In the data quality check step, this check I verified if every redshift table was actually loaded with count check in all the tables of the data model.
 


#### 4.3 Data dictionary 
Create a data dictionary for your data model. For each field, provide a brief description of what the data is and where it came from. You can include the data dictionary in the notebook or in a separate file.

**Immigration** fact table
- cicid		- primary key
- i94yr		- year
- i94mon	- month
- i94cit	- 3 digit for the country code where the visitor was born. this is a fk to the country dimension table
- i94res	- 3 digit for the country code where the visitor resides in. this is a fk to the country dimension table
- arrdate	- arrival date in the usa. this is a fk to the date dimension table
- i94mode	- mode of transportation (1 = air; 2 = sea; 3 = land; 9 = not reported)
- i94addr	- state of arrival. this is a fk to the state dimension table
- depdate	- departure date from the usa. this is a fk to the date dimension table
- i94bir	- age of respondent in years
- i94visa	- visa codes collapsed into three categories: (1 = business; 2 = pleasure; 3 = student)
- biryear	- 4 digit year of birth
- gender	- gender
- airline	- airline used to arrive in u.s.
- fltno		- flight number of airline used to arrive in u.s.
- visatype	- class of admission legally admitting the non-immigrant to temporarily stay in u.s.
- stay		- number of days in the us

**Country** dimension table
- code			- country code. this is the pk.
- country		- country name
- temperature	- average temperature of the country between 1743 and 2013
- latitude		- gps latitude
- longitude		- gps longitude

**State** dimension table
- code						- primary key. this is the code of the state as in i94addr lookup table
- state						- name of the state
- blackorafricanamerican	- number of residents of the race black or african american
- white						- number of residents of the race white
- foreignborn				- number of residents that born outside th united states
- americanindianandalaskanative	- number of residents of the race american indian and alaska native
- hispanicorlatino	- number of residents of the race hispanic or latino
- asian	- number of residents of the race asian
- numberveterans	- number of residents that are war veterans
- femalepopulation	- number of female population
- malepopulation	- number of male population
- totalpopulation	- number total of the population

**Date** dimension table
- date - Date in the format YYYY-MM-DD. This is the PK.
- day - Two digit day
- month - Two digit month
- year - Four digit for the year
- weekofyea - The week of the year
- dayofweek - The day of the week

#### Step 5: Complete Project Write Up
* Clearly state the rationale for the choice of tools and technologies for the project.
    - Python - this project is written in python
    - Pandas - Used for initial data analysis
    - Apark Spark (AWS EMR) - Used pyspark to pre-process the data and store it into S3
    - AWS S3 - used as intermediate data store for pre-processed data from Spark
    - AWS Redshift - Final datamark which stores the processed and cleansed data in the form of fact and dimension tables.

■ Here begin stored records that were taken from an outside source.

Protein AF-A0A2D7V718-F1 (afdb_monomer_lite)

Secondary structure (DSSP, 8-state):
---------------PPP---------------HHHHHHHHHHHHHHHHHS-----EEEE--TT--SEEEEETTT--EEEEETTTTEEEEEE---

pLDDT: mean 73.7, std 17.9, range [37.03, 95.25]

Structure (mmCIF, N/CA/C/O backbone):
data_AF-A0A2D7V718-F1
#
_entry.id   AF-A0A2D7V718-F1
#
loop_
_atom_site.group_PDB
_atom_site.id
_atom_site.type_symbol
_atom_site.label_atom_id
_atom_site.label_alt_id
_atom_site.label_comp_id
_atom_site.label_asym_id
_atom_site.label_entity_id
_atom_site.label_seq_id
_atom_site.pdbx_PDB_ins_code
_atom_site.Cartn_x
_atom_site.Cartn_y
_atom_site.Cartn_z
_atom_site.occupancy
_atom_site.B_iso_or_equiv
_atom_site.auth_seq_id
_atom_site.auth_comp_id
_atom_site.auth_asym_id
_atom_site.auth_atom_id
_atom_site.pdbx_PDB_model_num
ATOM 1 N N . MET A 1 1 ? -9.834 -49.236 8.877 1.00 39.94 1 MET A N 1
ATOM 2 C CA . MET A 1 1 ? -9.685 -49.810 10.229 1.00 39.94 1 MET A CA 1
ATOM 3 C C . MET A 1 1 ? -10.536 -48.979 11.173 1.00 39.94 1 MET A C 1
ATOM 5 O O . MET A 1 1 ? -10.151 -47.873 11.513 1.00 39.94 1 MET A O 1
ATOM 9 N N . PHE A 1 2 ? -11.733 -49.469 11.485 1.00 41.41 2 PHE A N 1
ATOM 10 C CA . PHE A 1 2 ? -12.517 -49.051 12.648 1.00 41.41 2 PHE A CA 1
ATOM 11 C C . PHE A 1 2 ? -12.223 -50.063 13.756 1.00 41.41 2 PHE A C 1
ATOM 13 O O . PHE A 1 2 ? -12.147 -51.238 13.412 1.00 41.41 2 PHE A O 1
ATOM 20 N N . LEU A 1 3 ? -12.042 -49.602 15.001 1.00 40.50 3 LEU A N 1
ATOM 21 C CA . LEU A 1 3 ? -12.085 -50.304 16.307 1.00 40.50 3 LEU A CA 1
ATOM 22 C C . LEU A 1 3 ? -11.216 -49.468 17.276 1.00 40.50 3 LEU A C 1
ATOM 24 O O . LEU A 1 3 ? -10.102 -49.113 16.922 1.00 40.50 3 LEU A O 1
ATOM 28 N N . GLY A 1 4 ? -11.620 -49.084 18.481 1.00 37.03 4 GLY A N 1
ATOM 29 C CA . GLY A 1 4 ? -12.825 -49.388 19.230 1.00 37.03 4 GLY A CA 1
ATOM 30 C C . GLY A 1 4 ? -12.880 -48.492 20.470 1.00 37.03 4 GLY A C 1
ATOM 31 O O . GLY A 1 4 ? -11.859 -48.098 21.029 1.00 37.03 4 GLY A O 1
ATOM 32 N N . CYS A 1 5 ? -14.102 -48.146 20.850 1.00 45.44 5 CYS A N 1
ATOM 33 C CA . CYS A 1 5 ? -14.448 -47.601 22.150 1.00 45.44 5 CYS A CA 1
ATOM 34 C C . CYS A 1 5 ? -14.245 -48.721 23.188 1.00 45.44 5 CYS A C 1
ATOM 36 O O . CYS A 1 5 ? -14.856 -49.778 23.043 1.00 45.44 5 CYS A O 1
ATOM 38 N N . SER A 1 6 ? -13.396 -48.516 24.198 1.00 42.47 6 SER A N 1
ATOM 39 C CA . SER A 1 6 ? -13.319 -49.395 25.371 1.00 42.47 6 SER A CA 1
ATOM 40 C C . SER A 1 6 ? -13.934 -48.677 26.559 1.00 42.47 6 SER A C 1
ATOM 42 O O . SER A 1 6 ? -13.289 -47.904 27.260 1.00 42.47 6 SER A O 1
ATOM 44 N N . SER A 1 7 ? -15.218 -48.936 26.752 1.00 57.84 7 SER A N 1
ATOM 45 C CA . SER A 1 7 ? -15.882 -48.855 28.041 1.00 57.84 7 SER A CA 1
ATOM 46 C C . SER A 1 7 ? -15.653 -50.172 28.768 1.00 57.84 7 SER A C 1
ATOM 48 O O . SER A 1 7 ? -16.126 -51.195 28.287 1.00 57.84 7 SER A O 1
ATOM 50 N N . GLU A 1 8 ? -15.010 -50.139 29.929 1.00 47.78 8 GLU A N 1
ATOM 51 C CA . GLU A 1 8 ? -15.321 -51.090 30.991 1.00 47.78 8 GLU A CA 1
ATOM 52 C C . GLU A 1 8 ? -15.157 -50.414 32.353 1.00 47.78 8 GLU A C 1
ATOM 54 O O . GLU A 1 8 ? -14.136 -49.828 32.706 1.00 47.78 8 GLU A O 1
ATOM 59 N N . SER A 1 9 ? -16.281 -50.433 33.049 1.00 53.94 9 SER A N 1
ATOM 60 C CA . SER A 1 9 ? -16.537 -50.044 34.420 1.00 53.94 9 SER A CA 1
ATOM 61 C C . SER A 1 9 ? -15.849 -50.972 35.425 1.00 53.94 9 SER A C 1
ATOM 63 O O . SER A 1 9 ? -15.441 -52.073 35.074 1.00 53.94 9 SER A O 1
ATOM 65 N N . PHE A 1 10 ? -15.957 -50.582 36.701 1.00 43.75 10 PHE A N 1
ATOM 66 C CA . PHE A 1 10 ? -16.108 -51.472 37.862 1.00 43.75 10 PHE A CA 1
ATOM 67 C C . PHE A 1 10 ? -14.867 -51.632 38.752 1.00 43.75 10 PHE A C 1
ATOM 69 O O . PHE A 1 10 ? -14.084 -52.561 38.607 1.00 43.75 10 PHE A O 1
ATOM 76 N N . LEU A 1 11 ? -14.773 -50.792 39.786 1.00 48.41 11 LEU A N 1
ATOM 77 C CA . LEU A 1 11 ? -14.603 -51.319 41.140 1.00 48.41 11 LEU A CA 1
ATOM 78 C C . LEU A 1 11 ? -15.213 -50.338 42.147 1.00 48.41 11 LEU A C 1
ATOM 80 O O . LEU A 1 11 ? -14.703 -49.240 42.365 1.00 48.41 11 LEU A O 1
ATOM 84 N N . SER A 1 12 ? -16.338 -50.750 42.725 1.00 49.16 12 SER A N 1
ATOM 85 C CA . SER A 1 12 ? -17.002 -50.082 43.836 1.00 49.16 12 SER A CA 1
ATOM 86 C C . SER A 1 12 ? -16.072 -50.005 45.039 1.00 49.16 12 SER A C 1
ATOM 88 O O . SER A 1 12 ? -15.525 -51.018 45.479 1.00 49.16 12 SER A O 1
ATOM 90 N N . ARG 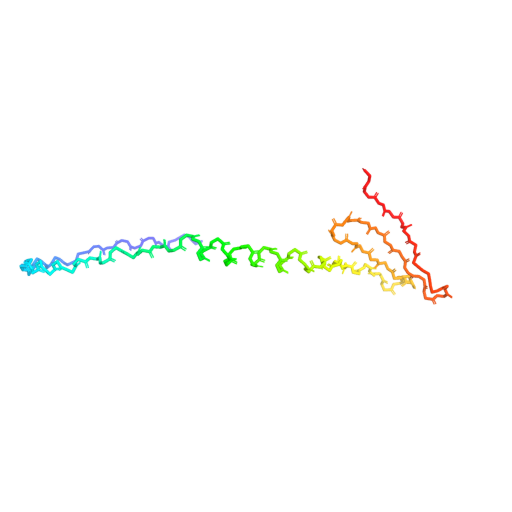A 1 13 ? -15.952 -48.810 45.609 1.00 50.69 13 ARG A N 1
ATOM 91 C CA . ARG A 1 13 ? -15.499 -48.646 46.982 1.00 50.69 13 ARG A CA 1
ATOM 92 C C . ARG A 1 13 ? -16.237 -47.460 47.587 1.00 50.69 13 ARG A C 1
ATOM 94 O O . ARG A 1 13 ? -15.851 -46.310 47.413 1.00 50.69 13 ARG A O 1
ATOM 101 N N . GLU A 1 14 ? -17.374 -47.772 48.198 1.00 49.53 14 GLU A N 1
ATOM 102 C CA . GLU A 1 14 ? -18.001 -46.905 49.187 1.00 49.53 14 GLU A CA 1
ATOM 103 C C . GLU A 1 14 ? -17.103 -46.918 50.424 1.00 49.53 14 GLU A C 1
ATOM 105 O O . GLU A 1 14 ? -16.922 -47.964 51.040 1.00 49.53 14 GLU A O 1
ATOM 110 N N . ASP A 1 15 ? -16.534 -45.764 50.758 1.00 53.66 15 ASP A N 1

Ready to be consumed by analysis using user's favorite BI tools 
    

* Propose how often the data should be updated and why.
    - Monthly basis is a good start
    

* Write a description of how you would approach the problem differently under the following scenarios:

 * The data was increased by 100x.
     - This project is built using EMR, S3 an Redshift. EMR can handle any large amount of data, so dies S3 and so does Redshift
     - Few more improvesments could be to enable the better compression mechanism in S3 and also enable parallel processing(copy) in Redshift
     
     
 * The data populates a dashboard that must be updated on a daily basis by 7am every day.
     - This is easily doable on the Airflow DAG
     
 
 * The database needed to be accessed by 100+ people.
     - Redshift can support upto 500 connections. Also elastic resize option in Redshift comes handy.